У бабушки Вадика даже ноги тогда подкосились от слабости, от недостаточности сердечной; от перенапряжения загудела и кругом пошла голова, и её начало поташнивать.
«И хорошее вроде бы дело предлагает: семилетку закончить, – соображала она тогда второпях, – нужное… Но как это всё практически осуществить мне одной – без мужика, без помощи и копейки лишней, – об этом она подумала? Советы-то давать легко, легко со стороны быть добренькой да умненькой, когда у тебя на шее никто не сидит, еды каждый день не просит. А попробовала бы она с пятерыми крохами четвёртый год, как я, – посмотрели бы тогда, как про образование-то заговорила; про то, что грешно, а что не грешно; что полезно, а что не полезно… Деньгами тебе помогу, говорит! Наговорить-то и наобещать многое можно… Если б хоть дома учиться, чтоб дочка дома жила, с нами вместе питалась, тогда – другое дело, тогда я согласная: разве ж я своей Тонечке враг! Прожили б как-нибудь, помогли ей все, если так надо… Но в другом месте жить, у чужих людей, которых я и не знаю-то толком и с которыми ещё договориться надо, в ножки съездить покланяться, что-то к столу купить… А на какие шиши?… Да и кто меня с фермы отпустит?…»
Поездка предлагаемая и переговоры, ещё и не состоявшись даже, тогда более всего напрягли хозяйку, более всего напугали.
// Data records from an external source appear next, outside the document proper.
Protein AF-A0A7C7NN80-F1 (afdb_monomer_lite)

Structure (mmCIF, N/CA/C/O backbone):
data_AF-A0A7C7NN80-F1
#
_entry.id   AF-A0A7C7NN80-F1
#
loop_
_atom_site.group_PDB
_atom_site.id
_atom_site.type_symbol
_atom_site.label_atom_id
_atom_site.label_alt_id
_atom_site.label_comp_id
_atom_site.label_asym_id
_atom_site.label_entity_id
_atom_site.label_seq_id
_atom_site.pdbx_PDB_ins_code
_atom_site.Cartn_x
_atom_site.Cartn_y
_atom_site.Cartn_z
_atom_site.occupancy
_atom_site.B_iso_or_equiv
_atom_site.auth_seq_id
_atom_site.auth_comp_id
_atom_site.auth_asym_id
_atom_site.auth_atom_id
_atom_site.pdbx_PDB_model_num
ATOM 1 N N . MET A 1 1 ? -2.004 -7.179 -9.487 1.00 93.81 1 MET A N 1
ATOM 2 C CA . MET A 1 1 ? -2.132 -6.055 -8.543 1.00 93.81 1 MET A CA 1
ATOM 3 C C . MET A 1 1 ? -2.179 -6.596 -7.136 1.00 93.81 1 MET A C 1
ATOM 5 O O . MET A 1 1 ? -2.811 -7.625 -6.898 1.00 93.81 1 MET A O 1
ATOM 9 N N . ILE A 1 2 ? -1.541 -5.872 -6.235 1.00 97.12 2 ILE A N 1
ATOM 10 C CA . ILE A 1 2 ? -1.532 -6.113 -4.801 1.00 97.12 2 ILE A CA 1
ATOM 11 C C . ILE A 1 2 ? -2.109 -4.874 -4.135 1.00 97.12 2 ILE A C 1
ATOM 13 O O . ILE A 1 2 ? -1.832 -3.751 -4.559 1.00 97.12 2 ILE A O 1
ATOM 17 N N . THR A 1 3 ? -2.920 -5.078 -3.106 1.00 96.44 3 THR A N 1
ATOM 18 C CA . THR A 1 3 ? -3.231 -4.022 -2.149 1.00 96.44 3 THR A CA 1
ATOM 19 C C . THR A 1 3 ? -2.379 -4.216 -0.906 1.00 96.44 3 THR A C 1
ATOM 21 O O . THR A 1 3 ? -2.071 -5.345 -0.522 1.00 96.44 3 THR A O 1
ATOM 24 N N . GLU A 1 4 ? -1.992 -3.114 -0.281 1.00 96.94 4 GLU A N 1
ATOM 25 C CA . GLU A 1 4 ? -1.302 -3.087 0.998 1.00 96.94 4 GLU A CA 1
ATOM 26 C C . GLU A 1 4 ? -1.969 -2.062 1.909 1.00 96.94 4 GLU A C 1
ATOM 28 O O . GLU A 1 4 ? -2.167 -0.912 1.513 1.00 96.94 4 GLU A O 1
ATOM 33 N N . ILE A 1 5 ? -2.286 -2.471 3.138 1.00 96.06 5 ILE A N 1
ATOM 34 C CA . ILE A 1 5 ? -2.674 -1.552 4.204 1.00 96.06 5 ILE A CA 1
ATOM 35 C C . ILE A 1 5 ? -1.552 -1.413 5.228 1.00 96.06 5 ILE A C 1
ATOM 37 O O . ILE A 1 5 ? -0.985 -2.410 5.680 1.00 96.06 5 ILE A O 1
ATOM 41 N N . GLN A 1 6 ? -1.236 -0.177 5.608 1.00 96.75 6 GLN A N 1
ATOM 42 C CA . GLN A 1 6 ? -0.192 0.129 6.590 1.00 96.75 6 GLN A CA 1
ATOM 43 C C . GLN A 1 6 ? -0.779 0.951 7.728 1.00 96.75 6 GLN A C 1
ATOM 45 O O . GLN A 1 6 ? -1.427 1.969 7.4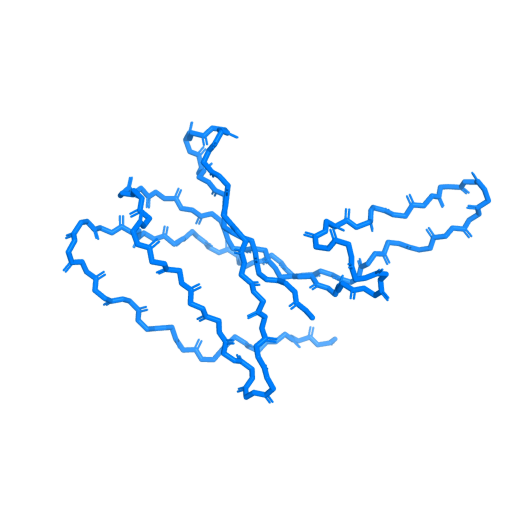94 1.00 96.75 6 GLN A O 1
ATOM 50 N N . SER A 1 7 ? -0.565 0.515 8.969 1.00 96.94 7 SER A N 1
ATOM 51 C CA . SER A 1 7 ? -1.045 1.263 10.128 1.00 96.94 7 SER A CA 1
ATOM 52 C C . SER A 1 7 ? -0.344 2.615 10.212 1.00 96.94 7 SER A C 1
ATOM 54 O O . SER A 1 7 ? 0.885 2.702 10.166 1.00 96.94 7 SER A O 1
ATOM 56 N N . VAL A 1 8 ? -1.135 3.668 10.414 1.00 96.25 8 VAL A N 1
ATOM 57 C CA . VAL A 1 8 ? -0.634 5.036 10.595 1.00 96.25 8 VAL A CA 1
ATOM 58 C C . VAL A 1 8 ? 0.183 5.158 11.889 1.00 96.25 8 VAL A C 1
ATOM 60 O O . VAL A 1 8 ? 1.133 5.936 11.964 1.00 96.25 8 VAL A O 1
ATOM 63 N N . GLU A 1 9 ? -0.144 4.359 12.907 1.00 94.81 9 GLU A N 1
ATOM 64 C CA . GLU A 1 9 ? 0.485 4.431 14.230 1.00 94.81 9 GLU A CA 1
ATOM 65 C C . GLU A 1 9 ? 1.527 3.331 14.471 1.00 94.81 9 GLU A C 1
ATOM 67 O O . GLU A 1 9 ? 2.558 3.563 15.114 1.00 94.81 9 GLU A O 1
ATOM 72 N N . LYS A 1 10 ? 1.267 2.107 13.994 1.00 93.94 10 LYS A N 1
ATOM 73 C CA . LYS A 1 10 ? 2.068 0.914 14.303 1.00 93.94 10 LYS A CA 1
ATOM 74 C C . LYS A 1 10 ? 2.866 0.470 13.083 1.00 93.94 10 LYS A C 1
ATOM 76 O O . LYS A 1 10 ? 2.400 -0.314 12.269 1.00 93.94 10 LYS A O 1
ATOM 81 N N . LYS A 1 11 ? 4.134 0.883 13.009 1.00 87.69 11 LYS A N 1
ATOM 82 C CA . LYS A 1 11 ? 5.024 0.610 11.859 1.00 87.69 11 LYS A CA 1
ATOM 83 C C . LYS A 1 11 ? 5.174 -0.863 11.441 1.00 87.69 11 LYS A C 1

От одной только мысли о них ей холодом стянуло нутро, и у неё затряслись мелкой дрожью руки. Никогда ранее она переговоров ни с кем не вела: покойник-муж к переговорам её не подпускал и близко…
Был и другой момент, что её озадачил подспудно, голову замутил, а именно – сама учёба. Обучать детишек наукам разным она и не думала, не собиралась совсем, – оттого что было это ей, вдове беспомощной, при всём желании не под силу. Прокормить бы их, пятерых, как-нибудь, от болезней, холода уберечь, от напастей разных, – вот о чём она тогда ежедневно и ежечасно думала, о чём болели её голова и душа. Какие уж тут науки, какое образование! Она и старших сына и дочь почти совсем не учила; и на Тоню подросшую были у неё вполне определённые планы: к работе, к хозяйству домашнему побыстрей её приучить, переложить и на неё часть обязанностей, что выполняла по дому Зина.